This document represents a Milestone report of Data Science education. It is focused on description of exploratory data analysis conducted on three large sets of data (news, blogs, twitter; obtained from the course site) from USA, in English. Firstly the data manipulation processes are described, followed by analysis outcomes and plans for future development of a shiny application. The whole procedure was conducted in multiple steps in order to avoid issues due to limited memory capacity.
As the first step, libraries were activated and the data were read into R.
lapply(c("readr", "ggplot2", "R.utils", "dplyr", "quanteda"), library, character.only = T)
en_US_news <- read_delim("en_US.news.txt", "\t", escape_double = FALSE, col_names = FALSE, trim_ws = TRUE)
en_US_blogs <- read_delim("en_US.blogs.txt", "\t", escape_double = FALSE, col_names = FALSE, trim_ws = TRUE)
en_US_twitter <- read_delim("en_US.twitter.txt", "\t", escape_double = FALSE, col_names = FALSE, trim_ws = TRUE)
Due to large sample sizes, original datasets had to be shrinked. Systematic random sampling was introduced, as there was no reason to assume a serial dependency among the posts: starting from the first row, every 20th row was included into the sample data set, which would mean that approximately 5% of the data were used in these analyses.
selectionvector_news <- seq(1, 1000107, by = 20)
news <- en_US_news[selectionvector_news,]
t1 <- as.data.frame(news)
write.table(t1, "news1.txt")
selectionvector_blogs <- seq(1, 878689, by = 20)
blogs <- en_US_blogs[selectionvector_blogs,]
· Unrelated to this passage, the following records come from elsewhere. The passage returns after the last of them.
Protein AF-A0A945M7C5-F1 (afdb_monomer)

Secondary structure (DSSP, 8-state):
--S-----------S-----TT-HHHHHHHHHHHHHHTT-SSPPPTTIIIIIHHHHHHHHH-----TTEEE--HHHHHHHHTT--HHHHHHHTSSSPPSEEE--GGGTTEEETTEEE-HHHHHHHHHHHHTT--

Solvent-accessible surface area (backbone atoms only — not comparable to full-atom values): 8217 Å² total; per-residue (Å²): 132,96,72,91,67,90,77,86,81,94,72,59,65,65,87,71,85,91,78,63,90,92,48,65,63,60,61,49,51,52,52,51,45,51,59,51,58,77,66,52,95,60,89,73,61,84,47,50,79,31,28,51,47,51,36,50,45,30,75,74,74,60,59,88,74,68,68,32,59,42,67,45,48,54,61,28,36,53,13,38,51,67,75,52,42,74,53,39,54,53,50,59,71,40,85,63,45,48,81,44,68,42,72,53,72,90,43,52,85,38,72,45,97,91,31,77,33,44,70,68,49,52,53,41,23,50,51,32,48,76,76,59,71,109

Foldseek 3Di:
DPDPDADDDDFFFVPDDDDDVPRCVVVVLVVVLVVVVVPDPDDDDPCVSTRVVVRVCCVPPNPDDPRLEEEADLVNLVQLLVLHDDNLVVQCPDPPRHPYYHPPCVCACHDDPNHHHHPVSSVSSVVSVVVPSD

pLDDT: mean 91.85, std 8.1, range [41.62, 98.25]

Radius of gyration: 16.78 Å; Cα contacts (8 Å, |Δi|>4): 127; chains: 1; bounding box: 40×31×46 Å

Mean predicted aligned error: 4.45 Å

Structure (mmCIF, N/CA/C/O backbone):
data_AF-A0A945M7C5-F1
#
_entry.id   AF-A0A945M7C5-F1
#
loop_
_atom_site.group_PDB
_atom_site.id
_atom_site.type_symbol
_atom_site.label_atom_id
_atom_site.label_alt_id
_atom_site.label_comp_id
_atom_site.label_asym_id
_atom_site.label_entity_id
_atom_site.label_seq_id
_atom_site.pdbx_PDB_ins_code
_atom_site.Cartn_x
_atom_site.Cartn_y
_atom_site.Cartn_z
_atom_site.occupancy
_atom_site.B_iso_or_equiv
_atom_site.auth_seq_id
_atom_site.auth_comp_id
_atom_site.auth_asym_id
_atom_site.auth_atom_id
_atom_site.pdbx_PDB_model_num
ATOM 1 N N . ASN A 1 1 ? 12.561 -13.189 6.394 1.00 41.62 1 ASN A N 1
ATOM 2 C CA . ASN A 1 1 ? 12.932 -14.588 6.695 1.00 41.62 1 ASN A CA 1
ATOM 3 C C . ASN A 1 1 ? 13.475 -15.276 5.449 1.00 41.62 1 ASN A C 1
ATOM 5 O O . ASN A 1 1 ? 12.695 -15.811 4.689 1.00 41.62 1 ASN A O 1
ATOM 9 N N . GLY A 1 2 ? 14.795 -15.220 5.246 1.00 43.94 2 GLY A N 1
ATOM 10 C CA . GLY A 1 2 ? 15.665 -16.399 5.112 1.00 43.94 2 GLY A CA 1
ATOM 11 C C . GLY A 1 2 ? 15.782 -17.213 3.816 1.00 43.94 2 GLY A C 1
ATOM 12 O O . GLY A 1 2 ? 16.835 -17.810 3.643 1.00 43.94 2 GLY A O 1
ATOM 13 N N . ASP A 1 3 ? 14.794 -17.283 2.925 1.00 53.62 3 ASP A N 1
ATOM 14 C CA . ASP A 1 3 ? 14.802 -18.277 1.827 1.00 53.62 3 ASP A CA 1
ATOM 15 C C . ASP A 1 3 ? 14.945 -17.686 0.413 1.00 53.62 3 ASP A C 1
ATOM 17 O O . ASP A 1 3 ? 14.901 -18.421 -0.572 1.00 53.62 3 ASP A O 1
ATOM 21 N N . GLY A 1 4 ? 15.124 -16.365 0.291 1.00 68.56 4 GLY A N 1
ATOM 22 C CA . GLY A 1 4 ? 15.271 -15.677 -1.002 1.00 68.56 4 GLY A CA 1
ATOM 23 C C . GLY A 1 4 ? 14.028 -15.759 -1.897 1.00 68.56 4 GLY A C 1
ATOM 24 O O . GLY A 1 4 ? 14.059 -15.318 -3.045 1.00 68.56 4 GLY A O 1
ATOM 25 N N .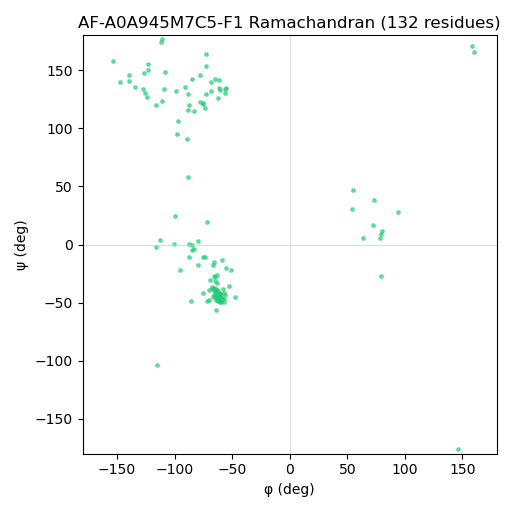 ARG A 1 5 ? 12.921 -16.320 -1.395 1.00 83.56 5 ARG A N 1
ATOM 26 C CA . ARG A 1 5 ? 11.676 -16.464 -2.142 1.00 83.56 5 ARG A CA 1
ATOM 27 C C . ARG A 1 5 ? 10.812 -15.228 -1.968 1.00 83.56 5 ARG A C 1
ATOM 29 O O . ARG A 1 5 ? 10.499 -14.802 -0.859 1.00 83.56 5 ARG A O 1
ATOM 36 N N . LEU A 1 6 ? 10.362 -14.690 -3.097 1.00 92.62 6 LEU A N 1
ATOM 37 C CA . LEU A 1 6 ? 9.384 -13.613 -3.122 1.00 92.62 6 LEU A CA 1
ATOM 38 C C . LEU A 1 6 ? 8.085 -14.069 -2.451 1.00 92.62 6 LEU A C 1
ATOM 40 O O . LEU A 1 6 ? 7.544 -15.138 -2.762 1.00 92.62 6 LEU A O 1
ATOM 44 N N . ARG A 1 7 ? 7.558 -13.219 -1.569 1.00 93.06 7 ARG A N 1
ATOM 45 C CA . ARG A 1 7 ? 6.307 -13.419 -0.835 1.00 93.06 7 ARG A CA 1
ATOM 46 C C . ARG A 1 7 ? 5.478 -12.138 -0.867 1.00 93.06 7 ARG A C 1
ATOM 48 O O . ARG A 1 7 ? 6.015 -11.063 -0.628 1.00 93.06 7 ARG A O 1
ATOM 55 N N . VAL A 1 8 ? 4.176 -12.279 -1.114 1.00 92.00 8 VAL A N 1
ATOM 56 C CA . VAL A 1 8 ? 3.203 -11.192 -0.949 1.00 92.00 8 VAL A CA 1
ATOM 57 C C . VAL A 1 8 ? 2.652 -11.256 0.475 1.00 92.00 8 VAL A C 1
ATOM 59 O O . VAL A 1 8 ? 2.368 -12.338 0.997 1.00 92.00 8 VAL A O 1
ATOM 62 N N . PHE A 1 9 ? 2.560 -10.103 1.133 1.00 90.81 9 PHE A N 1
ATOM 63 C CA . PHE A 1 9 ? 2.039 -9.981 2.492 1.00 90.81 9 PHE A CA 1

t2 <- as.data.frame(blogs)
write.table(t2, "blogs1.txt")
selectionvector_twitter <- seq(1, 2342938, by = 20)
twitter <- en_US_twitter[selectionvector_twitter,]
t3 <- as.data.frame(twitter)
write.table(t3, "twitter1.txt")
As it can be noticed from the table below, new data sets represent about 5% of the original data.
rows_original <- c(nrow(en_US_news), nrow(en_US_blogs), nrow(en_US_twitter))
size_original <- c(object.size(en_US_news), object.size(en_US_blogs), object.size(en_US_twitter))
rows_shrinked <- c(nrow(t1), nrow(t2), nrow(t3))
size_shrinked <- c(object.size(t1), object.size(t2), object.size(t3))
table <- data.frame(size_original, size_shrinked, rows_original, rows_shrinked)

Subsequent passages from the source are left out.